Stored records
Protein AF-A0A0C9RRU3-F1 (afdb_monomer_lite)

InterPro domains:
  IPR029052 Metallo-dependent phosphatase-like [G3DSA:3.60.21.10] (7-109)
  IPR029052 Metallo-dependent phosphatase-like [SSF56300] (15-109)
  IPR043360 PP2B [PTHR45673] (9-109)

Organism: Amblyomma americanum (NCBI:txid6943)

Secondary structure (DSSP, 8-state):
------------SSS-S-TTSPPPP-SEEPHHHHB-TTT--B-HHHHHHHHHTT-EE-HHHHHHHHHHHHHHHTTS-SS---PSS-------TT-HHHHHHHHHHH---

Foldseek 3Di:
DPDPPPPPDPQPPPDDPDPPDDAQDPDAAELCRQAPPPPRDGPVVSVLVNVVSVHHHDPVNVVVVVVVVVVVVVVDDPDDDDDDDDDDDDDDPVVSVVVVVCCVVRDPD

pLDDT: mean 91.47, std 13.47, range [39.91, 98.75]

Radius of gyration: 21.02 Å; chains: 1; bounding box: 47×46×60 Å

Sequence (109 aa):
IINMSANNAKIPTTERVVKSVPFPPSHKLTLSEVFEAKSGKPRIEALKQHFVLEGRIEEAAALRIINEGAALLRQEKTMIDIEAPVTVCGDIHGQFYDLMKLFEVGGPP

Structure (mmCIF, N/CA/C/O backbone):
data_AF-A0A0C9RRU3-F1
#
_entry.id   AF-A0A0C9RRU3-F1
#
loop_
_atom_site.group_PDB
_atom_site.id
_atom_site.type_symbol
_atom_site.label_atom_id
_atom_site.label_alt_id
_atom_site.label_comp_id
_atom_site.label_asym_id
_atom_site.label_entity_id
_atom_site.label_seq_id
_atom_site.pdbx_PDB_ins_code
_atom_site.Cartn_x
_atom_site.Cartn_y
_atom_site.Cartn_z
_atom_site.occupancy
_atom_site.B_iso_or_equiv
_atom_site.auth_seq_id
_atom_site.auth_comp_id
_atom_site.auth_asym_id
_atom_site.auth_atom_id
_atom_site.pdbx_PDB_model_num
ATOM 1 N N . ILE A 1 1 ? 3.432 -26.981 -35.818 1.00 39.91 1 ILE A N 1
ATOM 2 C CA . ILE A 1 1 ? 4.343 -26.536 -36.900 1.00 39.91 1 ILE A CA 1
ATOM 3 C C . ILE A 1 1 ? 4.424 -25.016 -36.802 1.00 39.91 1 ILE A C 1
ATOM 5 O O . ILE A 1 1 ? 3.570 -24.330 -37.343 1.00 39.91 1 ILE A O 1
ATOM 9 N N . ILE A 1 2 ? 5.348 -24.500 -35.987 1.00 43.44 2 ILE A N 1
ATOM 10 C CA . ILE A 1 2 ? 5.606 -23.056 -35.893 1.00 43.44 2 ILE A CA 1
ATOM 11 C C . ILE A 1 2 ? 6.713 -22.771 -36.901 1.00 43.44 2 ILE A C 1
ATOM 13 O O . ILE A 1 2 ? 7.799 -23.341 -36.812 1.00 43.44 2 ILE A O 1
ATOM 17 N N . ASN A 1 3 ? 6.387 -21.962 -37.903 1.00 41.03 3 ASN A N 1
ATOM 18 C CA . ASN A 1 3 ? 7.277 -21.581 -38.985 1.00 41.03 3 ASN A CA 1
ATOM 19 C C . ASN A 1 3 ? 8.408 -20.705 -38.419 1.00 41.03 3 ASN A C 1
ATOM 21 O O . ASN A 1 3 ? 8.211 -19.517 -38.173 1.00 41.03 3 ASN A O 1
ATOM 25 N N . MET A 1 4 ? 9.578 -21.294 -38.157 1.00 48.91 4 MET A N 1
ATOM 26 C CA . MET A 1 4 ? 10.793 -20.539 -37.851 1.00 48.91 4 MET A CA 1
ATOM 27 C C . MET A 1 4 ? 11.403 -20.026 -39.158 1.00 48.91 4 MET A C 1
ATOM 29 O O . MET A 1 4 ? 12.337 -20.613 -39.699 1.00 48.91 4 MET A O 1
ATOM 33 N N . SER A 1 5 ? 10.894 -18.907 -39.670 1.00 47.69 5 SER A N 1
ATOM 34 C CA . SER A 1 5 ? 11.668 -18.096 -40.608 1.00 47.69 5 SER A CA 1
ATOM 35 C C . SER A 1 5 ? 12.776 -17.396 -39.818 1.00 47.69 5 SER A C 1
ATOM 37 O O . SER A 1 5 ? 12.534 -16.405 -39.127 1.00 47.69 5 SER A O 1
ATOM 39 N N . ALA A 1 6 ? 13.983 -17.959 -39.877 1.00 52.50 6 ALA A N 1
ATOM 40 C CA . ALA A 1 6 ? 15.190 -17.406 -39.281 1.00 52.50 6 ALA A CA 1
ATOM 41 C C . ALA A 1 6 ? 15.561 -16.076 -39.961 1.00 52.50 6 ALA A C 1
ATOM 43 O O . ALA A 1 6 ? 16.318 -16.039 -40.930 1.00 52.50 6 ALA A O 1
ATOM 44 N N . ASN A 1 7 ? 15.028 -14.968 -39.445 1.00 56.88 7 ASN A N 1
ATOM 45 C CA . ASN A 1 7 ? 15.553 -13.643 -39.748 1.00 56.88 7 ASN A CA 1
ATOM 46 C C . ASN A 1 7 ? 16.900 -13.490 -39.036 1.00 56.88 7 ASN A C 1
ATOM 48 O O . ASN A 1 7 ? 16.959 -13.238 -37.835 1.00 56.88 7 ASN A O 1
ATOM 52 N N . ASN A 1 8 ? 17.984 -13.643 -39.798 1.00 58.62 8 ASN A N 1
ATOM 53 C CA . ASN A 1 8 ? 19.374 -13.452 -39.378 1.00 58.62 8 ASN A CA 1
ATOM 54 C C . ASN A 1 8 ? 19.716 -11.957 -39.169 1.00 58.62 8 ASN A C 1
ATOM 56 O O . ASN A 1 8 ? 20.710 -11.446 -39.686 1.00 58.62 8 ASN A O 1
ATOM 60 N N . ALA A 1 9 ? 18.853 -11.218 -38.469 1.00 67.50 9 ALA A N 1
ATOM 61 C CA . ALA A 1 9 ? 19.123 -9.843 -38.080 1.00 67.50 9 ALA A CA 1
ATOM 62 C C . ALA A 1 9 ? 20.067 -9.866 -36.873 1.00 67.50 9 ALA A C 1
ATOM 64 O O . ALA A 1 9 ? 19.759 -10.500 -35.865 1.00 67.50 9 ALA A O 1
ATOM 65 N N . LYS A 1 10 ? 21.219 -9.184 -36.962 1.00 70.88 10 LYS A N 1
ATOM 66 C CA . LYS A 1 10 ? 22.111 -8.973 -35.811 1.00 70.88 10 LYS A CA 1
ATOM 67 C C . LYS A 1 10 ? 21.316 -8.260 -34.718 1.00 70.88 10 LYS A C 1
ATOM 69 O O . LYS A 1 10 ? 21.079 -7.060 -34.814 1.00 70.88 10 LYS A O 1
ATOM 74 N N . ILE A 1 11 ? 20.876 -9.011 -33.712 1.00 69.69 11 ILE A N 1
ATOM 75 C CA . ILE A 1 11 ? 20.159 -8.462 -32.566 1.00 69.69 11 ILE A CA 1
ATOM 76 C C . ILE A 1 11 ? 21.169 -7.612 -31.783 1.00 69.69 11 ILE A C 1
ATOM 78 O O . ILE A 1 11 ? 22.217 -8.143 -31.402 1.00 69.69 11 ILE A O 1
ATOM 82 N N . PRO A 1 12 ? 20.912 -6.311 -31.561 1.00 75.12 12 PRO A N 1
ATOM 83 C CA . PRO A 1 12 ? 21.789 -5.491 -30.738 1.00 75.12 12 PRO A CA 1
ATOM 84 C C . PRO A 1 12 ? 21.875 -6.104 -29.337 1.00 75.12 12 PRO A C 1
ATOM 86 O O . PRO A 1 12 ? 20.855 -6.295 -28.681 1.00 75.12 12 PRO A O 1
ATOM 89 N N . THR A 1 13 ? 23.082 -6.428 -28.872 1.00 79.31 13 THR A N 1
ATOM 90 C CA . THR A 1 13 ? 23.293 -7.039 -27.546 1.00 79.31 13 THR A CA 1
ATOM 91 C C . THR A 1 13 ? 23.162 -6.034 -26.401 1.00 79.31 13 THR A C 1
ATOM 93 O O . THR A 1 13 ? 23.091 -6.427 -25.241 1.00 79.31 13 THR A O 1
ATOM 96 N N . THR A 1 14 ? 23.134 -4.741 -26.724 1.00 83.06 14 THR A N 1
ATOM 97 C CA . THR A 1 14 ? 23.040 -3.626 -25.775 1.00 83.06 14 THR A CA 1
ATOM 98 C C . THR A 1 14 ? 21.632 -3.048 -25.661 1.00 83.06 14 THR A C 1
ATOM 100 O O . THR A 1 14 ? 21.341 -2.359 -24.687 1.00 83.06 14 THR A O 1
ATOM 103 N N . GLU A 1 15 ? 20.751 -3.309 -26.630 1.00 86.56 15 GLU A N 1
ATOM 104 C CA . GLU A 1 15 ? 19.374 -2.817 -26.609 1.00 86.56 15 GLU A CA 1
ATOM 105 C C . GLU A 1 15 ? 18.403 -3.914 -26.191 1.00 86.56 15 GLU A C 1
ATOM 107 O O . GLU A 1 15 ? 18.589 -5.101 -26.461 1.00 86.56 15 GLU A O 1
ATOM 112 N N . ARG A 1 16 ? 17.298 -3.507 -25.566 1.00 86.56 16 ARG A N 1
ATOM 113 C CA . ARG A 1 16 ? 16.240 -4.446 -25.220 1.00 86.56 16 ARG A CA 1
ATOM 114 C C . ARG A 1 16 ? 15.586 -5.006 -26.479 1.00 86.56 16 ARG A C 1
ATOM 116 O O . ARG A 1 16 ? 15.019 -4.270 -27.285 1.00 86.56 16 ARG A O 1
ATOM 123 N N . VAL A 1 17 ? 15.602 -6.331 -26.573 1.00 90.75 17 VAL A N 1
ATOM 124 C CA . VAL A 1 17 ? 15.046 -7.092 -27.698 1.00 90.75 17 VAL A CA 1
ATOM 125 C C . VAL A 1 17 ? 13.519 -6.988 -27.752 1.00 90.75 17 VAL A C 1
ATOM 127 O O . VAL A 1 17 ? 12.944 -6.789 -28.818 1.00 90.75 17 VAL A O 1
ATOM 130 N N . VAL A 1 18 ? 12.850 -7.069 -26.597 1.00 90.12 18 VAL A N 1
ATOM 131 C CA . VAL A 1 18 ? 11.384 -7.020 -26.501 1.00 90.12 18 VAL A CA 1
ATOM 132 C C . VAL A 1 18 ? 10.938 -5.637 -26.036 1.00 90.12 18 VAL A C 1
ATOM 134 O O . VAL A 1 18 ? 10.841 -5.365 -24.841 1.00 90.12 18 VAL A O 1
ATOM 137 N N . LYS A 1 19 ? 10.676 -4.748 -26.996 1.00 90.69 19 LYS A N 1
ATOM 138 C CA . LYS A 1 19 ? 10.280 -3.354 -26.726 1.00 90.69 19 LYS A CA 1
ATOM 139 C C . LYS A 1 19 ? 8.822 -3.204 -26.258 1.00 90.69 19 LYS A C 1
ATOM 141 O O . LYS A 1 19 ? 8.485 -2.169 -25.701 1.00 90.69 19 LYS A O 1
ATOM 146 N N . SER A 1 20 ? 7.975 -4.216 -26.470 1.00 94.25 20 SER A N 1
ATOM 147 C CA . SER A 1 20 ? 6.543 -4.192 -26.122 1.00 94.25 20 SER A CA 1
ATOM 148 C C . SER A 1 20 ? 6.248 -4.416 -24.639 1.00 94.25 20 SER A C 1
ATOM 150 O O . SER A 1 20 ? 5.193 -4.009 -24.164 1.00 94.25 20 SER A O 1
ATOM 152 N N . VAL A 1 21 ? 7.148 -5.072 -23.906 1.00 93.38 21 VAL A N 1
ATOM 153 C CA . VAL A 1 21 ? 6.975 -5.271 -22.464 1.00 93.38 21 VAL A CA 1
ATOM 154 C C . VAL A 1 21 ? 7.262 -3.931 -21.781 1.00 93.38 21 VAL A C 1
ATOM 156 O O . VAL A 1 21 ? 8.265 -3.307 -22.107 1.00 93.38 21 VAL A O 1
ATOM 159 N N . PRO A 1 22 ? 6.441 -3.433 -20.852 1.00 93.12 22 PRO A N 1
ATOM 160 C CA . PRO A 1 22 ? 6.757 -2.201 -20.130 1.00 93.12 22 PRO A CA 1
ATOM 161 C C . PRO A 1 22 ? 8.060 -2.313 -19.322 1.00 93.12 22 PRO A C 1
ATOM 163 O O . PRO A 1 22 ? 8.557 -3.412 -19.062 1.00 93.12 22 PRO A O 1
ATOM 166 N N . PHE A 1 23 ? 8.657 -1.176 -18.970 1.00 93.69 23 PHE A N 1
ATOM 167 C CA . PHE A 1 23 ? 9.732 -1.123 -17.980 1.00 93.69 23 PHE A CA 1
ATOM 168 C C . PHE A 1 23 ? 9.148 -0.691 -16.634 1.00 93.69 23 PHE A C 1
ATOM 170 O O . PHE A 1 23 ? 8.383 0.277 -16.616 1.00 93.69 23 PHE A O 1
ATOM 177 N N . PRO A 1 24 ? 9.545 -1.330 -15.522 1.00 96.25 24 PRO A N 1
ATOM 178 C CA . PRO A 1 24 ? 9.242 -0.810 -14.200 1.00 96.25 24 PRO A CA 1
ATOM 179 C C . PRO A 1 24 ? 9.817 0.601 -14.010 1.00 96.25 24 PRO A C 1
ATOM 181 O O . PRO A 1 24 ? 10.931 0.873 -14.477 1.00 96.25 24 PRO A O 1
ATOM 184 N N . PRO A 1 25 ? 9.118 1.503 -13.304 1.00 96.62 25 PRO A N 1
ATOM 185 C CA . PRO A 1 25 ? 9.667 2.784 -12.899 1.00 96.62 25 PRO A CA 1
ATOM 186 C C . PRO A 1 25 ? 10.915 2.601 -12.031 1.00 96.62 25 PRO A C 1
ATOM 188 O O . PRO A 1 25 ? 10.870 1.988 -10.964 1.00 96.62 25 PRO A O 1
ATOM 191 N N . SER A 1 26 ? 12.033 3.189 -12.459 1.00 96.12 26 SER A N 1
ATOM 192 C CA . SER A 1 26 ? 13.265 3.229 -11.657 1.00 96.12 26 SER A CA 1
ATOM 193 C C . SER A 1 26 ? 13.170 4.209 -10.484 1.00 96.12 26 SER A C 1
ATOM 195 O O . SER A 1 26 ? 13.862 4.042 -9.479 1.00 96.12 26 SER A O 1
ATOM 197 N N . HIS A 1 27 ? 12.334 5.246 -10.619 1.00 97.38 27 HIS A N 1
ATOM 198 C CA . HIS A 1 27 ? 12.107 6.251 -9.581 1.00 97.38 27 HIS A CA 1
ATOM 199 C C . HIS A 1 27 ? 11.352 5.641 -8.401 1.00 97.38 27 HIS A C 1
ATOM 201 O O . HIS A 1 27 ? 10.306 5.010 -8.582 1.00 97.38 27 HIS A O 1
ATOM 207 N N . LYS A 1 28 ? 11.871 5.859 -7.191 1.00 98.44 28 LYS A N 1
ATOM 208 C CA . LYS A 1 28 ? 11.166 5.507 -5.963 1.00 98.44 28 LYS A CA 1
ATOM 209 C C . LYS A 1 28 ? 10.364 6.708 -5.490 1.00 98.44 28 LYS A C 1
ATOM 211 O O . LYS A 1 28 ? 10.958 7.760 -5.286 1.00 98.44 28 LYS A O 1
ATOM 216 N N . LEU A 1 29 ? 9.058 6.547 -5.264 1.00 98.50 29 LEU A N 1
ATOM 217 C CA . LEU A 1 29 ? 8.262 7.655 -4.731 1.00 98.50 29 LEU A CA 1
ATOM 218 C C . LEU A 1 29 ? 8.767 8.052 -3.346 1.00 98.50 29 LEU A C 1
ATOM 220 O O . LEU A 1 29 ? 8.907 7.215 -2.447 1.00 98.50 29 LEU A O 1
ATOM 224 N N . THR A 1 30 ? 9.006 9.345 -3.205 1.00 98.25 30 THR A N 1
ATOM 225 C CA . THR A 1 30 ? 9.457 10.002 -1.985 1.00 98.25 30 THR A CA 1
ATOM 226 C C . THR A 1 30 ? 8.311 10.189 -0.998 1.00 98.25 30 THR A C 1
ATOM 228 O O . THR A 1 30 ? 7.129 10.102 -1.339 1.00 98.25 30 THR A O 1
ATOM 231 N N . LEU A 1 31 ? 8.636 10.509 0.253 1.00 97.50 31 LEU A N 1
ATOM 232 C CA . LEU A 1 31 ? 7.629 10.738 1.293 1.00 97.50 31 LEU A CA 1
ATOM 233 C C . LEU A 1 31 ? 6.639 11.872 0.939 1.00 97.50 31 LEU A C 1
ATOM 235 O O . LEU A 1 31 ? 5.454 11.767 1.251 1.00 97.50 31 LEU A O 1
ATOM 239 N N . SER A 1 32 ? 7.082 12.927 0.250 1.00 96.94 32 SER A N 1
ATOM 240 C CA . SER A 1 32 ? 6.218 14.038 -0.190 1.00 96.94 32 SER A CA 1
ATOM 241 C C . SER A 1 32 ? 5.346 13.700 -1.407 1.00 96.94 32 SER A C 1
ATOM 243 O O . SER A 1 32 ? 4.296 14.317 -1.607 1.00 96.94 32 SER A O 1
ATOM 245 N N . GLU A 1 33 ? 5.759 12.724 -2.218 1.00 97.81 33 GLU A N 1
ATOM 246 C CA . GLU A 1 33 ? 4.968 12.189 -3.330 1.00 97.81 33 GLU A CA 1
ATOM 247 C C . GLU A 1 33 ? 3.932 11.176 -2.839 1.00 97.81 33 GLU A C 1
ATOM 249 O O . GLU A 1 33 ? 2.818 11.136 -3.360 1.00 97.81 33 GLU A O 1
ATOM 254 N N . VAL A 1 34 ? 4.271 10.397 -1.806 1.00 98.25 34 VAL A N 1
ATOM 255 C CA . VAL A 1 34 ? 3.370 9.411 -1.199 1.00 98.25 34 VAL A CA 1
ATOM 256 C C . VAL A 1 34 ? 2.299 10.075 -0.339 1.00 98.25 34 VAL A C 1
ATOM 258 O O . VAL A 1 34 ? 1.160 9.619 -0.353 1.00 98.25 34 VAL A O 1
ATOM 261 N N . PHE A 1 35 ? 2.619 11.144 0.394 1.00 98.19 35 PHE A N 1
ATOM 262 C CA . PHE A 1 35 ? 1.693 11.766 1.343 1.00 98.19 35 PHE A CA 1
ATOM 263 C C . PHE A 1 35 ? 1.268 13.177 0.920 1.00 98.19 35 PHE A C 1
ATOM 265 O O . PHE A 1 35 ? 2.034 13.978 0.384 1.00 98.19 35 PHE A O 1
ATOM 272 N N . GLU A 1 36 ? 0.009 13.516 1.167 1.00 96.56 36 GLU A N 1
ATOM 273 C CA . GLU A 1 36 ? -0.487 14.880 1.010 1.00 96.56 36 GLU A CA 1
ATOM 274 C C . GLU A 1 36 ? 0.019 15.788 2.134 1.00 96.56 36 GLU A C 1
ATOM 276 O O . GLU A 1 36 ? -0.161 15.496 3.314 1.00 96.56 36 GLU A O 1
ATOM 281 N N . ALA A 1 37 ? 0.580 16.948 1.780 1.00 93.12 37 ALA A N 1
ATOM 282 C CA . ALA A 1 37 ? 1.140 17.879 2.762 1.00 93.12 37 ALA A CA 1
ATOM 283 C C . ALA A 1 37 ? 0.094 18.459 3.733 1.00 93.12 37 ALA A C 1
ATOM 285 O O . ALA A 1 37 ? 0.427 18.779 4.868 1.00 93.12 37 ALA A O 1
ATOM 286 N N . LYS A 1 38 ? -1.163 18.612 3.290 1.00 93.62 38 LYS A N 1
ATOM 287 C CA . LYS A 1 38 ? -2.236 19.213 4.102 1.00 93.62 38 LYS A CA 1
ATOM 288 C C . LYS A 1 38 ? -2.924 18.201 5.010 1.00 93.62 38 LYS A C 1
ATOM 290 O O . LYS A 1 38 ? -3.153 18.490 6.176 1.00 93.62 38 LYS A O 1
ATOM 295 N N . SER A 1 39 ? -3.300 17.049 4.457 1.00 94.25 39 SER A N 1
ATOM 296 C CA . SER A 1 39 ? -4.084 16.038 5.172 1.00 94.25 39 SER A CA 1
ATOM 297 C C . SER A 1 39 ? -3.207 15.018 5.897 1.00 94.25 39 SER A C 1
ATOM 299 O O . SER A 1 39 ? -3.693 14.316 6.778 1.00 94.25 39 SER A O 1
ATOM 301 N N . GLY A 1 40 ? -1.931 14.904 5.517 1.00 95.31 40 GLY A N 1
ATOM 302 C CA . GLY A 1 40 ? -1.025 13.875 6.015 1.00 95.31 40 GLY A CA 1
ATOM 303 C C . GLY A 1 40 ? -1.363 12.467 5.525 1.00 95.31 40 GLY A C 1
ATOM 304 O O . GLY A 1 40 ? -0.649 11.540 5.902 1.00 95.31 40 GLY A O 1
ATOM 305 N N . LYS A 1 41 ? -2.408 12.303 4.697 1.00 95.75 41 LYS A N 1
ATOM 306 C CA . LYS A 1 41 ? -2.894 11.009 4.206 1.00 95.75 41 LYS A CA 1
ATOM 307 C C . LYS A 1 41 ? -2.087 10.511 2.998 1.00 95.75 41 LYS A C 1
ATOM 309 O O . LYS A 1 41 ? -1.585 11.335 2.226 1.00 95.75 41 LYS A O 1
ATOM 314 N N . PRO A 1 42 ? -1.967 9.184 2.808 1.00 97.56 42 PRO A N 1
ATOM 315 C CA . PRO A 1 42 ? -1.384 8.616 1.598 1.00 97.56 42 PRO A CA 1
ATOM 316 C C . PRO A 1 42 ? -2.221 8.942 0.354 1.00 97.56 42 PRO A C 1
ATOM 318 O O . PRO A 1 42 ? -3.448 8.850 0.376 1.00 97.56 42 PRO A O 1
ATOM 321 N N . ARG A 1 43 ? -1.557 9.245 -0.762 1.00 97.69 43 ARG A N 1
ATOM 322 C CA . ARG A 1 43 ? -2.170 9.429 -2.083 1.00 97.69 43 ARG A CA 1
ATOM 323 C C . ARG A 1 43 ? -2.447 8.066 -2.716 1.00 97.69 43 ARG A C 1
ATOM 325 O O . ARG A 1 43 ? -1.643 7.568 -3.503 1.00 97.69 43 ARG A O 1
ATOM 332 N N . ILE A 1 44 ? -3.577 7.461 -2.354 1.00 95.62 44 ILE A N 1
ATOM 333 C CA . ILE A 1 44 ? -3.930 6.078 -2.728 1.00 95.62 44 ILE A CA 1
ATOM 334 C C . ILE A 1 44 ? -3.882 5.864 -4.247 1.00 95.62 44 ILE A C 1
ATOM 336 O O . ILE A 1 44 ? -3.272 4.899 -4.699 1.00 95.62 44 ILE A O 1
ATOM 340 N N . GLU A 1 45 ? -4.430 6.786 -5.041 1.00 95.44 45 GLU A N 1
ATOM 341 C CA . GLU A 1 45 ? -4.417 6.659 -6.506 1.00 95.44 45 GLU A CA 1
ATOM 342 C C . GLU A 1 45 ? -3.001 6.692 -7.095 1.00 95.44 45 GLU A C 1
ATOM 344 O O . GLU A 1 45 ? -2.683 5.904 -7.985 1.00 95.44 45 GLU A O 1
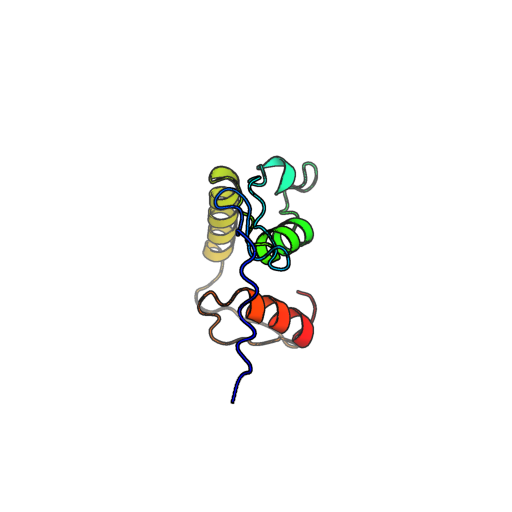ATOM 349 N N . ALA A 1 46 ? -2.119 7.545 -6.562 1.00 96.31 46 ALA A N 1
ATOM 350 C CA . ALA A 1 46 ? -0.728 7.609 -7.009 1.00 96.31 46 ALA A CA 1
ATOM 351 C C . ALA A 1 46 ? 0.028 6.317 -6.662 1.00 96.31 46 ALA A C 1
ATOM 353 O O . ALA A 1 46 ? 0.741 5.771 -7.502 1.00 96.31 46 ALA A O 1
ATOM 354 N N . LEU A 1 47 ? -0.170 5.791 -5.448 1.00 97.94 47 LEU A N 1
ATOM 355 C CA . LEU A 1 47 ? 0.415 4.520 -5.015 1.00 97.94 47 LEU A CA 1
ATOM 356 C C . LEU A 1 47 ? -0.083 3.348 -5.865 1.00 97.94 47 LEU A C 1
ATOM 358 O O . LEU A 1 47 ? 0.722 2.548 -6.335 1.00 97.94 47 LEU A O 1
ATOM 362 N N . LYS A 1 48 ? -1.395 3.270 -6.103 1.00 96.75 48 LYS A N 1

▸ **Brief**: Only the lines above that include the word "Metallo" belong in the answer; copy each one.

▸ **Answer area**:
  IPR029052 Metallo-dependent phosphatase-like [G3DSA:3.60.21.10] (7-109)
  IPR029052 Metallo-dependent phosphatase-like [SSF56300] (15-109)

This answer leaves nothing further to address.